» AIM OF THE EXERCISE
Your answer should be an exact copy of the lines from the start of the entries to the line containing "ATOM 29 O O", both included.

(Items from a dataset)
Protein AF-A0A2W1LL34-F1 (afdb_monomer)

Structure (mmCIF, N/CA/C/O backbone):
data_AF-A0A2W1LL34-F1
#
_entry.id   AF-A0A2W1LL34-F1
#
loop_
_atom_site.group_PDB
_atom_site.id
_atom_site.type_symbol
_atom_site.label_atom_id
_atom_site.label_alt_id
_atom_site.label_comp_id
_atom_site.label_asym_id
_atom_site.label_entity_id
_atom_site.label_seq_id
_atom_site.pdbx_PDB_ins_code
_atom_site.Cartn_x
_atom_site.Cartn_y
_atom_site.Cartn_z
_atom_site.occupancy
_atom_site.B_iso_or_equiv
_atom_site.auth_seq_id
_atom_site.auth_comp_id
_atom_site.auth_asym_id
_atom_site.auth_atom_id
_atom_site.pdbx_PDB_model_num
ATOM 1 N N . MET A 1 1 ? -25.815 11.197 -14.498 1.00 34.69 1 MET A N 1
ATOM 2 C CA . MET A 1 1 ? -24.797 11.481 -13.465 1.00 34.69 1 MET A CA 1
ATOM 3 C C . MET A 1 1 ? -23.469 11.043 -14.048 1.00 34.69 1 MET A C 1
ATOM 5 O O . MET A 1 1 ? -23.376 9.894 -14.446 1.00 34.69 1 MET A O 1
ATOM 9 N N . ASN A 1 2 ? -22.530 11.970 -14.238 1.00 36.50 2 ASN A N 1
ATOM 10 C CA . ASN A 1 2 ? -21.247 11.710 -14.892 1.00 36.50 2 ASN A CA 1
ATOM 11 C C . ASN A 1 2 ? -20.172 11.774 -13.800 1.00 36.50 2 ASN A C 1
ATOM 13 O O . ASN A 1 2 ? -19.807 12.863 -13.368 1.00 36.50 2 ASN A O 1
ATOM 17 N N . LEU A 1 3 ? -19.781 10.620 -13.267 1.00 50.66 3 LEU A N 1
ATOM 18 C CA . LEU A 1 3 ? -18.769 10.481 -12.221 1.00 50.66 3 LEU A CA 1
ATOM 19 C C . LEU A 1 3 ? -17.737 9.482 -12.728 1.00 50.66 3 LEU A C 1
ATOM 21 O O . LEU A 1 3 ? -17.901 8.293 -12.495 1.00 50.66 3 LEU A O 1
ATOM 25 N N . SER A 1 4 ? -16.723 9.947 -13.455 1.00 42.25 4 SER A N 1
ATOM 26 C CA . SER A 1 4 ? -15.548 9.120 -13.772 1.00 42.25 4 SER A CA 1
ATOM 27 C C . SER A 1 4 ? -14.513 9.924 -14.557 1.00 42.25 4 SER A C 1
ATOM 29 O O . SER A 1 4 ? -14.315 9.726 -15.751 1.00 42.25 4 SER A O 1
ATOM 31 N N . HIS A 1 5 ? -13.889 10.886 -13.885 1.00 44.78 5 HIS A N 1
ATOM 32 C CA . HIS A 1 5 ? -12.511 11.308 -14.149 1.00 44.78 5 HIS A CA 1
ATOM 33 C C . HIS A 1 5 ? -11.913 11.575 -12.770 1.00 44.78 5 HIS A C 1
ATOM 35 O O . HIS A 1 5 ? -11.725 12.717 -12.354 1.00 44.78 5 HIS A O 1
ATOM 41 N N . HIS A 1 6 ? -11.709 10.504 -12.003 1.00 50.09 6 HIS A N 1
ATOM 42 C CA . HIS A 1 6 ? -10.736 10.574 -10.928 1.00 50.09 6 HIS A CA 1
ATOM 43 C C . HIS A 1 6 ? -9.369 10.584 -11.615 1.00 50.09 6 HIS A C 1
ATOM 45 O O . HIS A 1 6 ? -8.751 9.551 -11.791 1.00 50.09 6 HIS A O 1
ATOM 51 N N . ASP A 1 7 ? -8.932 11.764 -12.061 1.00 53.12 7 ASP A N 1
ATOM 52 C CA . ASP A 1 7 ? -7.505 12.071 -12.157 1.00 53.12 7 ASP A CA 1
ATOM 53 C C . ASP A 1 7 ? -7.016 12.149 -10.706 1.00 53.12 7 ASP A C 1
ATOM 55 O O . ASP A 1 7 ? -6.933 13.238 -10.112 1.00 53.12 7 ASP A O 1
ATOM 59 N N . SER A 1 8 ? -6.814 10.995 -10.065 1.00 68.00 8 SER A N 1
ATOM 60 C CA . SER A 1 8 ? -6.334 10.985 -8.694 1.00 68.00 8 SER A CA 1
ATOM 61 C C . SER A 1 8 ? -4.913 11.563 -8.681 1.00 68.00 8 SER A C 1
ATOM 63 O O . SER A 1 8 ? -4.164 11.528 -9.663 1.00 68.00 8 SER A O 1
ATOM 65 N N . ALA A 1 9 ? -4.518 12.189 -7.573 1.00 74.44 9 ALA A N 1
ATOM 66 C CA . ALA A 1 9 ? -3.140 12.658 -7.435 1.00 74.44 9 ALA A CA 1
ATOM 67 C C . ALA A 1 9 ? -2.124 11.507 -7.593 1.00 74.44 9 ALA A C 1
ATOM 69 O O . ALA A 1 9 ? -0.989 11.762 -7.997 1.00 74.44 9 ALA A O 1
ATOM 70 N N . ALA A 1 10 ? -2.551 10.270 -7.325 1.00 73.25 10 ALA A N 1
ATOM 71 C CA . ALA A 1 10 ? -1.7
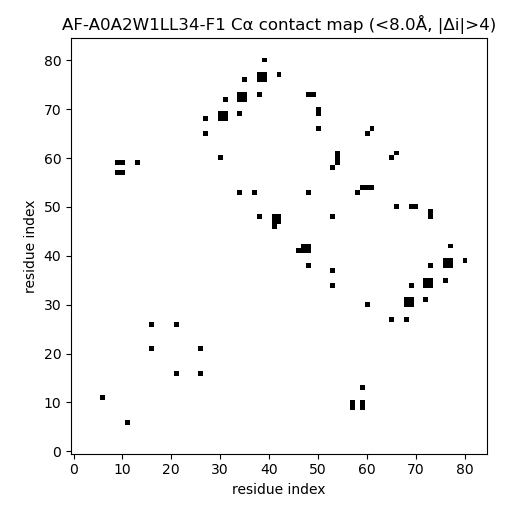54 9.063 -7.439 1.00 73.25 10 ALA A CA 1
ATOM 72 C C . ALA A 1 10 ? -1.568 8.624 -8.906 1.00 73.25 10 ALA A C 1
ATOM 74 O O . ALA A 1 10 ? -0.422 8.433 -9.316 1.00 73.25 10 ALA A O 1
ATOM 75 N N . ASP A 1 11 ? -2.612 8.694 -9.743 1.00 75.75 11 ASP A N 1
ATOM 76 C CA . ASP A 1 11 ? -2.513 8.471 -11.198 1.00 75.75 11 ASP A CA 1
ATOM 77 C C . ASP A 1 11 ? -1.497 9.417 -11.847 1.00 75.75 11 ASP A C 1
ATOM 79 O O . ASP A 1 11 ? -0.604 9.015 -12.601 1.00 75.75 11 ASP A O 1
ATOM 83 N N . ARG A 1 12 ? -1.591 10.711 -11.509 1.00 83.06 12 ARG A N 1
ATOM 84 C CA . ARG A 1 12 ? -0.657 11.727 -12.013 1.00 83.06 12 ARG A CA 1
ATOM 85 C C . ARG A 1 12 ? 0.760 11.494 -11.510 1.00 83.06 12 ARG A C 1
ATOM 87 O O . ARG A 1 12 ? 1.710 11.774 -12.241 1.00 83.06 12 ARG A O 1
ATOM 94 N N . LEU A 1 13 ? 0.926 11.024 -10.277 1.00 83.56 13 LEU A N 1
ATOM 95 C CA . LEU A 1 13 ? 2.237 10.703 -9.722 1.00 83.56 13 LEU A CA 1
ATOM 96 C C . LEU A 1 13 ? 2.845 9.509 -10.460 1.00 83.56 13 LEU A C 1
ATOM 98 O O . LEU A 1 13 ? 3.961 9.624 -10.963 1.00 83.56 13 LEU A O 1
ATOM 102 N N . PHE A 1 14 ? 2.101 8.417 -10.613 1.00 81.88 14 PHE A N 1
ATOM 103 C CA . PHE A 1 14 ? 2.542 7.223 -11.327 1.00 81.88 14 PHE A CA 1
ATOM 104 C C . PHE A 1 14 ? 2.925 7.533 -12.779 1.00 81.88 14 PHE A C 1
ATOM 106 O O . PHE A 1 14 ? 4.045 7.237 -13.207 1.00 81.88 14 PHE A O 1
ATOM 113 N N . ALA A 1 15 ? 2.062 8.240 -13.515 1.00 82.38 15 ALA A N 1
ATOM 114 C CA . ALA A 1 15 ? 2.340 8.660 -14.887 1.00 82.38 15 ALA A CA 1
ATOM 115 C C . ALA A 1 15 ? 3.581 9.567 -14.985 1.00 82.38 15 ALA A C 1
ATOM 117 O O . ALA A 1 15 ? 4.383 9.440 -15.915 1.00 82.38 15 ALA A O 1
ATOM 118 N N . ASN A 1 16 ? 3.791 10.464 -14.016 1.00 83.31 16 ASN A N 1
ATOM 119 C CA . ASN A 1 16 ? 4.986 11.307 -13.975 1.00 83.31 16 ASN A CA 1
ATOM 120 C C . ASN A 1 16 ? 6.261 10.508 -13.683 1.00 83.31 16 ASN A C 1
ATOM 122 O O . ASN A 1 16 ? 7.269 10.740 -14.350 1.00 83.31 16 ASN A O 1
ATOM 126 N N . LEU A 1 17 ? 6.221 9.555 -12.749 1.00 86.12 17 LEU A N 1
ATOM 127 C CA . LEU A 1 17 ? 7.350 8.666 -12.452 1.00 86.12 17 LEU A CA 1
ATOM 128 C C . LEU A 1 17 ? 7.744 7.839 -13.683 1.00 86.12 17 LEU A C 1
ATOM 130 O O . LEU A 1 17 ? 8.934 7.686 -13.975 1.00 86.12 17 LEU A O 1
ATOM 134 N N . GLN A 1 18 ? 6.752 7.364 -14.442 1.00 82.06 18 GLN A N 1
ATOM 135 C CA . GLN A 1 18 ? 6.978 6.683 -15.713 1.00 82.06 18 GLN A CA 1
ATOM 136 C C . GLN A 1 18 ? 7.618 7.604 -16.753 1.00 82.06 18 GLN A C 1
ATOM 138 O O . GLN A 1 18 ? 8.667 7.274 -17.308 1.00 82.06 18 GLN A O 1
ATOM 143 N N . ARG A 1 19 ? 7.032 8.785 -16.978 1.00 85.69 19 ARG A N 1
ATOM 144 C CA . ARG A 1 19 ? 7.498 9.761 -17.976 1.00 85.69 19 ARG A CA 1
ATOM 145 C C . ARG A 1 19 ? 8.909 10.274 -17.698 1.00 85.69 19 ARG A C 1
ATOM 147 O O . ARG A 1 19 ? 9.665 10.522 -18.630 1.00 85.69 19 ARG A O 1
ATOM 154 N N . MET A 1 20 ? 9.259 10.454 -16.429 1.00 85.62 20 MET A N 1
ATOM 155 C CA . MET A 1 20 ? 10.583 10.915 -16.010 1.00 85.62 20 MET A CA 1
ATOM 156 C C . MET A 1 20 ? 11.656 9.822 -16.085 1.00 85.62 20 MET A C 1
ATOM 158 O O . MET A 1 20 ? 12.818 10.110 -15.812 1.00 85.62 20 MET A O 1
ATOM 162 N N . GLY A 1 21 ? 11.293 8.581 -16.433 1.00 82.06 21 GLY A N 1
ATOM 163 C CA . GLY A 1 21 ? 12.235 7.465 -16.444 1.00 82.06 21 GLY A CA 1
ATOM 164 C C . GLY A 1 21 ? 12.791 7.168 -15.054 1.00 82.06 21 GLY A C 1
ATOM 165 O O . GLY A 1 21 ? 13.929 6.724 -14.941 1.00 82.06 21 GLY A O 1
ATOM 166 N N . VAL A 1 22 ? 12.010 7.447 -13.999 1.00 84.06 22 VAL A N 1
ATOM 167 C CA . VAL A 1 22 ? 12.441 7.201 -12.621 1.00 84.06 22 VAL A CA 1
ATOM 168 C C . VAL A 1 22 ? 12.781 5.718 -12.479 1.00 84.06 22 VAL A C 1
ATOM 170 O O . VAL A 1 22 ? 11.922 4.902 -12.840 1.00 84.06 22 VAL A O 1
ATOM 173 N N . PRO A 1 23 ? 13.98
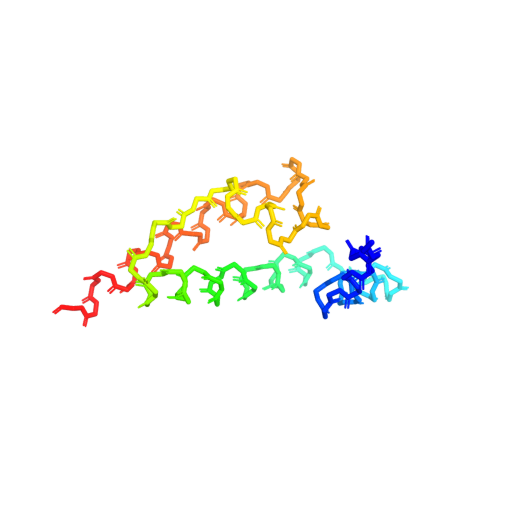7 5.382 -11.982 1.00 84.44 23 PRO A N 1
ATOM 174 C CA . PRO A 1 23 ? 14.387 4.011 -11.722 1.00 84.44 23 PRO A CA 1
ATOM 175 C C . PRO A 1 23 ? 13.351 3.253 -10.903 1.00 84.44 23 PRO A C 1
ATOM 177 O O . PRO A 1 23 ? 12.703 3.801 -10.010 1.00 84.44 23 PRO A O 1
ATOM 180 N N . ASP A 1 24 ? 13.236 1.970 -11.203 1.00 82.12 24 ASP A N 1
ATOM 181 C CA . ASP A 1 24 ? 12.271 1.069 -10.588 1.00 82.12 24 ASP A CA 1
ATOM 182 C C . ASP A 1 24 ? 12.353 1.067 -9.051 1.00 82.12 24 ASP A C 1
ATOM 184 O O . ASP A 1 24 ? 11.328 1.176 -8.388 1.00 82.12 24 ASP A O 1
ATOM 188 N N . GLU A 1 25 ? 13.561 1.111 -8.482 1.00 83.69 25 GLU A N 1
ATOM 189 C CA . GLU A 1 25 ? 13.798 1.197 -7.030 1.00 83.69 25 GLU A CA 1
ATOM 190 C C . GLU A 1 25 ? 13.137 2.417 -6.359 1.00 83.69 25 GLU A C 1
ATOM 192 O O . GLU A 1 25 ? 12.643 2.351 -5.229 1.00 83.69 25 GLU A O 1
ATOM 197 N N . HIS A 1 26 ? 13.077 3.548 -7.063 1.00 84.50 26 HIS A N 1
ATOM 198 C CA . HIS A 1 26 ? 12.455 4.768 -6.560 1.00 84.50 26 HIS A CA 1
ATOM 199 C C . HIS A 1 26 ? 10.931 4.720 -6.698 1.00 84.50 26 HIS A C 1
ATOM 201 O O . HIS A 1 26 ? 10.222 5.316 -5.882 1.00 84.50 26 HIS A O 1
ATOM 207 N N . ARG A 1 27 ? 10.412 3.991 -7.694 1.00 86.94 27 ARG A N 1
ATOM 208 C CA . ARG A 1 27 ? 8.97
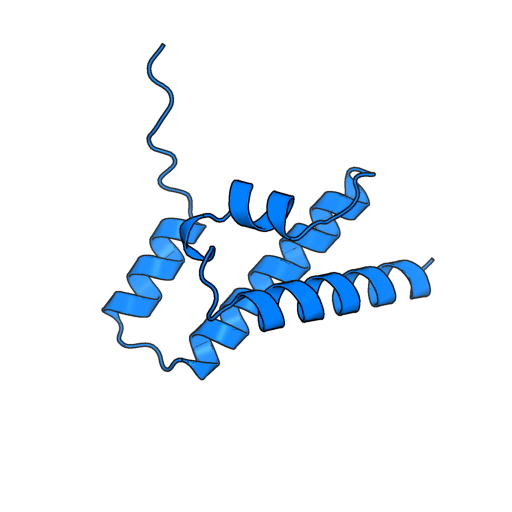2 3.721 -7.808 1.00 86.94 27 ARG A CA 1
ATOM 209 C C . ARG A 1 27 ? 8.515 2.791 -6.698 1.00 86.94 27 ARG A C 1
ATOM 211 O O . ARG A 1 27 ? 7.530 3.106 -6.046 1.00 86.94 27 ARG A O 1
ATOM 218 N N . ASP A 1 28 ? 9.276 1.738 -6.422 1.00 91.38 28 ASP A N 1
ATOM 219 C CA . ASP A 1 28 ? 9.003 0.802 -5.331 1.00 91.38 28 ASP A CA 1
ATOM 220 C C . ASP A 1 28 ? 9.029 1.522 -3.972 1.00 91.38 28 ASP A C 1
ATOM 222 O O . ASP A 1 28 ? 8.141 1.337 -3.143 1.00 91.38 28 ASP A O 1
ATOM 226 N N . SER A 1 29 ? 9.997 2.421 -3.764 1.00 90.88 29 SER A N 1
ATOM 227 C CA . SER A 1 29 ? 10.053 3.264 -2.559 1.00 90.88 29 SER A CA 1
ATOM 228 C C . SER A 1 29 ? 8.839 4.193 -2.443 1.00 90.88 29 SER A C 1
ATOM 230 O O . SER A 1 29 ? 8.291 4.367 -1.357 1.00 90.88 29 SER A O 1
ATOM 232 N N . THR A 1 30 ? 8.398 4.778 -3.560 1.00 91.69 30 THR A N 1
ATOM 233 C CA . THR A 1 30 ? 7.207 5.641 -3.593 1.00 91.69 30 THR A CA 1
ATOM 234 C C . THR A 1 30 ? 5.942 4.847 -3.282 1.00 91.69 30 THR A C 1
ATOM 236 O O . THR A 1 30 ? 5.132 5.280 -2.466 1.00 91.69 30 THR A O 1
ATOM 239 N N . LEU A 1 31 ? 5.803 3.668 -3.887 1.00 93.75 31 LEU A N 1
ATOM 240 C CA . LEU A 1 31 ? 4.694 2.755 -3.648 1.00 93.75 31 LEU A CA 1
ATOM 241 C C . LEU A 1 31 ? 4.594 2.393 -2.165 1.00 93.75 31 LEU A C 1
ATOM 243 O O . LEU A 1 31 ? 3.512 2.491 -1.598 1.00 93.75 31 LEU A O 1
ATOM 247 N N . ARG A 1 32 ? 5.714 2.066 -1.509 1.00 95.69 32 ARG A N 1
ATOM 248 C CA . ARG A 1 32 ? 5.714 1.747 -0.073 1.00 95.69 32 ARG A CA 1
ATOM 249 C C . ARG A 1 32 ? 5.132 2.869 0.784 1.00 95.69 32 ARG A C 1
ATOM 251 O O . ARG A 1 32 ? 4.321 2.604 1.660 1.00 95.69 32 ARG A O 1
ATOM 258 N N . VAL A 1 33 ? 5.491 4.121 0.493 1.00 94.50 33 VAL A N 1
ATOM 259 C CA . VAL A 1 33 ? 4.947 5.292 1.204 1.00 94.50 33 VAL A CA 1
ATOM 260 C C . VAL A 1 33 ? 3.443 5.448 0.966 1.00 94.50 33 VAL A C 1
ATOM 262 O O . VAL A 1 33 ? 2.697 5.777 1.888 1.00 94.50 33 VAL A O 1
ATOM 265 N N . ILE A 1 34 ? 2.976 5.218 -0.264 1.00 94.75 34 ILE A N 1
ATOM 266 C CA . ILE A 1 34 ? 1.544 5.274 -0.591 1.00 94.75 34 ILE A CA 1
ATOM 267 C C . ILE A 1 34 ? 0.788 4.192 0.188 1.00 94.75 34 ILE A C 1
ATOM 269 O O . ILE A 1 3
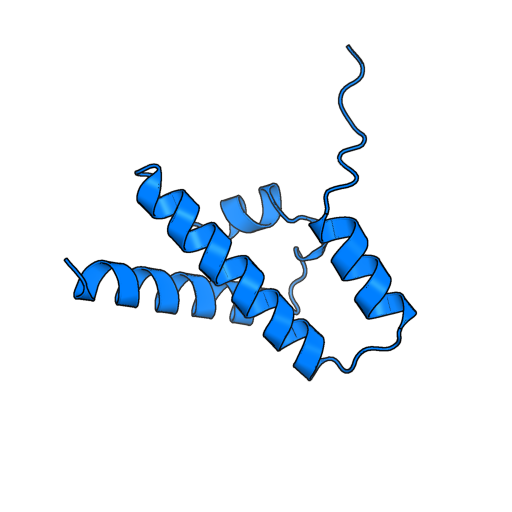4 ? -0.188 4.507 0.870 1.00 94.75
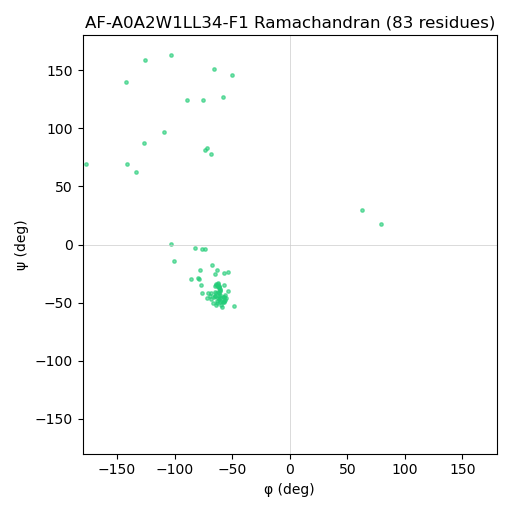 34 ILE A O 1
ATOM 273 N N . VAL A 1 35 ? 1.270 2.947 0.141 1.00 96.69 35 VAL A N 1
ATOM 274 C CA . VAL A 1 35 ? 0.659 1.804 0.831 1.00 96.69 35 VAL A CA 1
ATOM 275 C C . VAL A 1 35 ? 0.647 2.021 2.341 1.00 96.69 35 VAL A C 1
ATOM 277 O O . VAL A 1 35 ? -0.394 1.815 2.962 1.00 96.69 35 VAL A O 1
ATOM 280 N N . SER A 1 36 ? 1.744 2.492 2.942 1.00 96.50 36 SER A N 1
ATOM 281 C CA . SER A 1 36 ? 1.800 2.734 4.388 1.00 96.50 36 SER A CA 1
ATOM 282 C C . SER A 1 36 ? 0.795 3.799 4.827 1.00 96.50 36 SER A C 1
ATOM 284 O O . SER A 1 36 ? 0.051 3.589 5.783 1.00 96.50 36 SER A O 1
ATOM 286 N N . ASN A 1 37 ? 0.717 4.918 4.101 1.00 95.69 37 ASN A N 1
ATOM 287 C CA . ASN A 1 37 ? -0.214 6.002 4.420 1.00 95.69 37 ASN A CA 1
ATOM 288 C C . ASN A 1 37 ? -1.670 5.554 4.267 1.00 95.69 37 ASN A C 1
ATOM 290 O O . ASN A 1 37 ? -2.505 5.835 5.123 1.00 95.69 37 ASN A O 1
ATOM 294 N N . TRP A 1 38 ? -1.981 4.844 3.182 1.00 96.56 38 TRP A N 1
ATOM 295 C CA . TRP A 1 38 ? -3.316 4.296 2.972 1.00 96.56 38 TRP A CA 1
ATOM 296 C C . TRP A 1 38 ? -3.691 3.297 4.072 1.00 96.56 38 TRP A C 1
ATOM 298 O O . TRP A 1 38 ? -4.759 3.423 4.663 1.00 96.56 38 TRP A O 1
ATOM 308 N N . THR A 1 39 ? -2.788 2.373 4.409 1.00 97.31 39 THR A N 1
ATOM 309 C CA . THR A 1 39 ? -3.010 1.347 5.440 1.00 97.31 39 THR A CA 1
ATOM 310 C C . THR A 1 39 ? -3.325 1.983 6.793 1.00 97.31 39 THR A C 1
ATOM 312 O O . THR A 1 39 ? -4.290 1.590 7.445 1.00 97.31 39 THR A O 1
ATOM 315 N N . GLN A 1 40 ? -2.565 3.007 7.200 1.00 96.00 40 GLN A N 1
ATOM 316 C CA . GLN A 1 40 ? -2.828 3.757 8.433 1.00 96.00 40 GLN A CA 1
ATOM 317 C C . GLN A 1 40 ? -4.212 4.407 8.418 1.00 96.00 40 GLN A C 1
ATOM 319 O O . GLN A 1 40 ? -4.986 4.206 9.350 1.00 96.00 40 GLN A O 1
ATOM 324 N N . ASN A 1 41 ? -4.566 5.104 7.335 1.00 95.19 41 ASN A N 1
ATOM 325 C CA . ASN A 1 41 ? -5.872 5.756 7.210 1.00 95.19 41 ASN A CA 1
ATOM 326 C C . ASN A 1 41 ? -7.038 4.753 7.286 1.00 95.19 41 ASN A C 1
ATOM 328 O O . ASN A 1 41 ? -8.068 5.038 7.897 1.00 95.19 41 ASN A O 1
ATOM 332 N N . VAL A 1 42 ? -6.891 3.571 6.678 1.00 96.19 42 VAL A N 1
ATOM 333 C CA . VAL A 1 42 ? -7.901 2.500 6.729 1.00 96.19 42 VAL A CA 1
ATOM 33
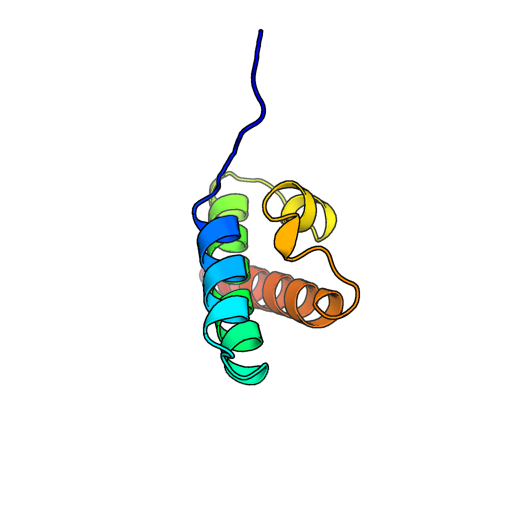4 C C . VAL A 1 42 ? -8.066 1.971 8.156 1.00 96.19 42 VAL A C 1
ATOM 336 O O . VAL A 1 42 ? -9.199 1.844 8.629 1.00 96.19 42 VAL A O 1
ATOM 339 N N . LEU A 1 43 ? -6.957 1.740 8.867 1.00 95.25 43 LEU A N 1
ATOM 340 C CA . LEU A 1 43 ? -6.966 1.309 10.268 1.00 95.25 43 LEU A CA 1
ATOM 341 C C . LEU A 1 43 ? -7.572 2.369 11.200 1.00 95.25 43 LEU A C 1
ATOM 343 O O . LEU A 1 43 ? -8.344 2.027 12.096 1.00 95.25 43 LEU A O 1
ATOM 347 N N . GLU A 1 44 ? -7.258 3.650 10.996 1.00 94.56 44 GLU A N 1
ATOM 348 C CA . GLU A 1 44 ? -7.832 4.775 11.751 1.00 94.56 44 GLU A CA 1
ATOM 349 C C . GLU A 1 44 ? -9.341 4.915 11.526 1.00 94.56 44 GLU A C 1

» WORKED SOLUTION
Protein AF-A0A2W1LL34-F1 (afdb_monomer)

Structure (mmCIF, N/CA/C/O backbone):
data_AF-A0A2W1LL34-F1
#
_entry.id   AF-A0A2W1LL34-F1
#
loop_
_atom_site.group_PDB
_atom_site.id
_atom_site.type_symbol
_atom_site.label_atom_id
_atom_site.label_alt_id
_atom_site.label_comp_id
_atom_site.label_asym_id
_atom_site.label_entity_id
_atom_site.label_seq_id
_atom_site.pdbx_PDB_ins_code
_atom_site.Cartn_x
_atom_site.Cartn_y
_atom_site.Cartn_z
_atom_site.occupancy
_atom_site.B_iso_or_equiv
_atom_site.auth_seq_id
_atom_site.auth_comp_id
_atom_site.auth_asym_id
_atom_site.auth_atom_id
_atom_site.pdbx_PDB_model_num
ATOM 1 N N . MET A 1 1 ? -25.815 11.197 -14.498 1.00 34.69 1 MET A N 1
ATOM 2 C CA . MET A 1 1 ? -24.797 11.481 -13.465 1.00 34.69 1 MET A CA 1
ATOM 3 C C . MET A 1 1 ? -23.469 11.043 -14.048 1.00 34.69 1 MET A C 1
ATOM 5 O O . MET A 1 1 ? -23.376 9.894 -14.446 1.00 34.69 1 MET A O 1
ATOM 9 N N . ASN A 1 2 ? -22.530 11.970 -14.238 1.00 36.50 2 ASN A N 1
ATOM 10 C CA . ASN A 1 2 ? -21.247 11.710 -14.892 1.00 36.50 2 ASN A CA 1
ATOM 11 C C . ASN A 1 2 ? -20.172 11.774 -13.800 1.00 36.50 2 ASN A C 1
ATOM 13 O O . ASN A 1 2 ? -19.807 12.863 -13.368 1.00 36.50 2 ASN A O 1
ATOM 17 N N . LEU A 1 3 ? -19.781 10.620 -13.267 1.00 50.66 3 LEU A N 1
ATOM 18 C CA . LEU A 1 3 ? -18.769 10.481 -12.221 1.00 50.66 3 LEU A CA 1
ATOM 19 C C . LEU A 1 3 ? -17.737 9.482 -12.728 1.00 50.66 3 LEU A C 1
ATOM 21 O O . LEU A 1 3 ? -17.901 8.293 -12.495 1.00 50.66 3 LEU A O 1
ATOM 25 N N . SER A 1 4 ? -16.723 9.947 -13.455 1.00 42.25 4 SER A N 1
ATOM 26 C CA . SER A 1 4 ? -15.548 9.120 -13.772 1.00 42.25 4 SER A CA 1
ATOM 27 C C . SER A 1 4 ? -14.513 9.924 -14.557 1.00 42.25 4 SER A C 1
ATOM 29 O O . SER A 1 4 ? -14.315 9.726 -15.751 1.00 42.25 4 SER A O 1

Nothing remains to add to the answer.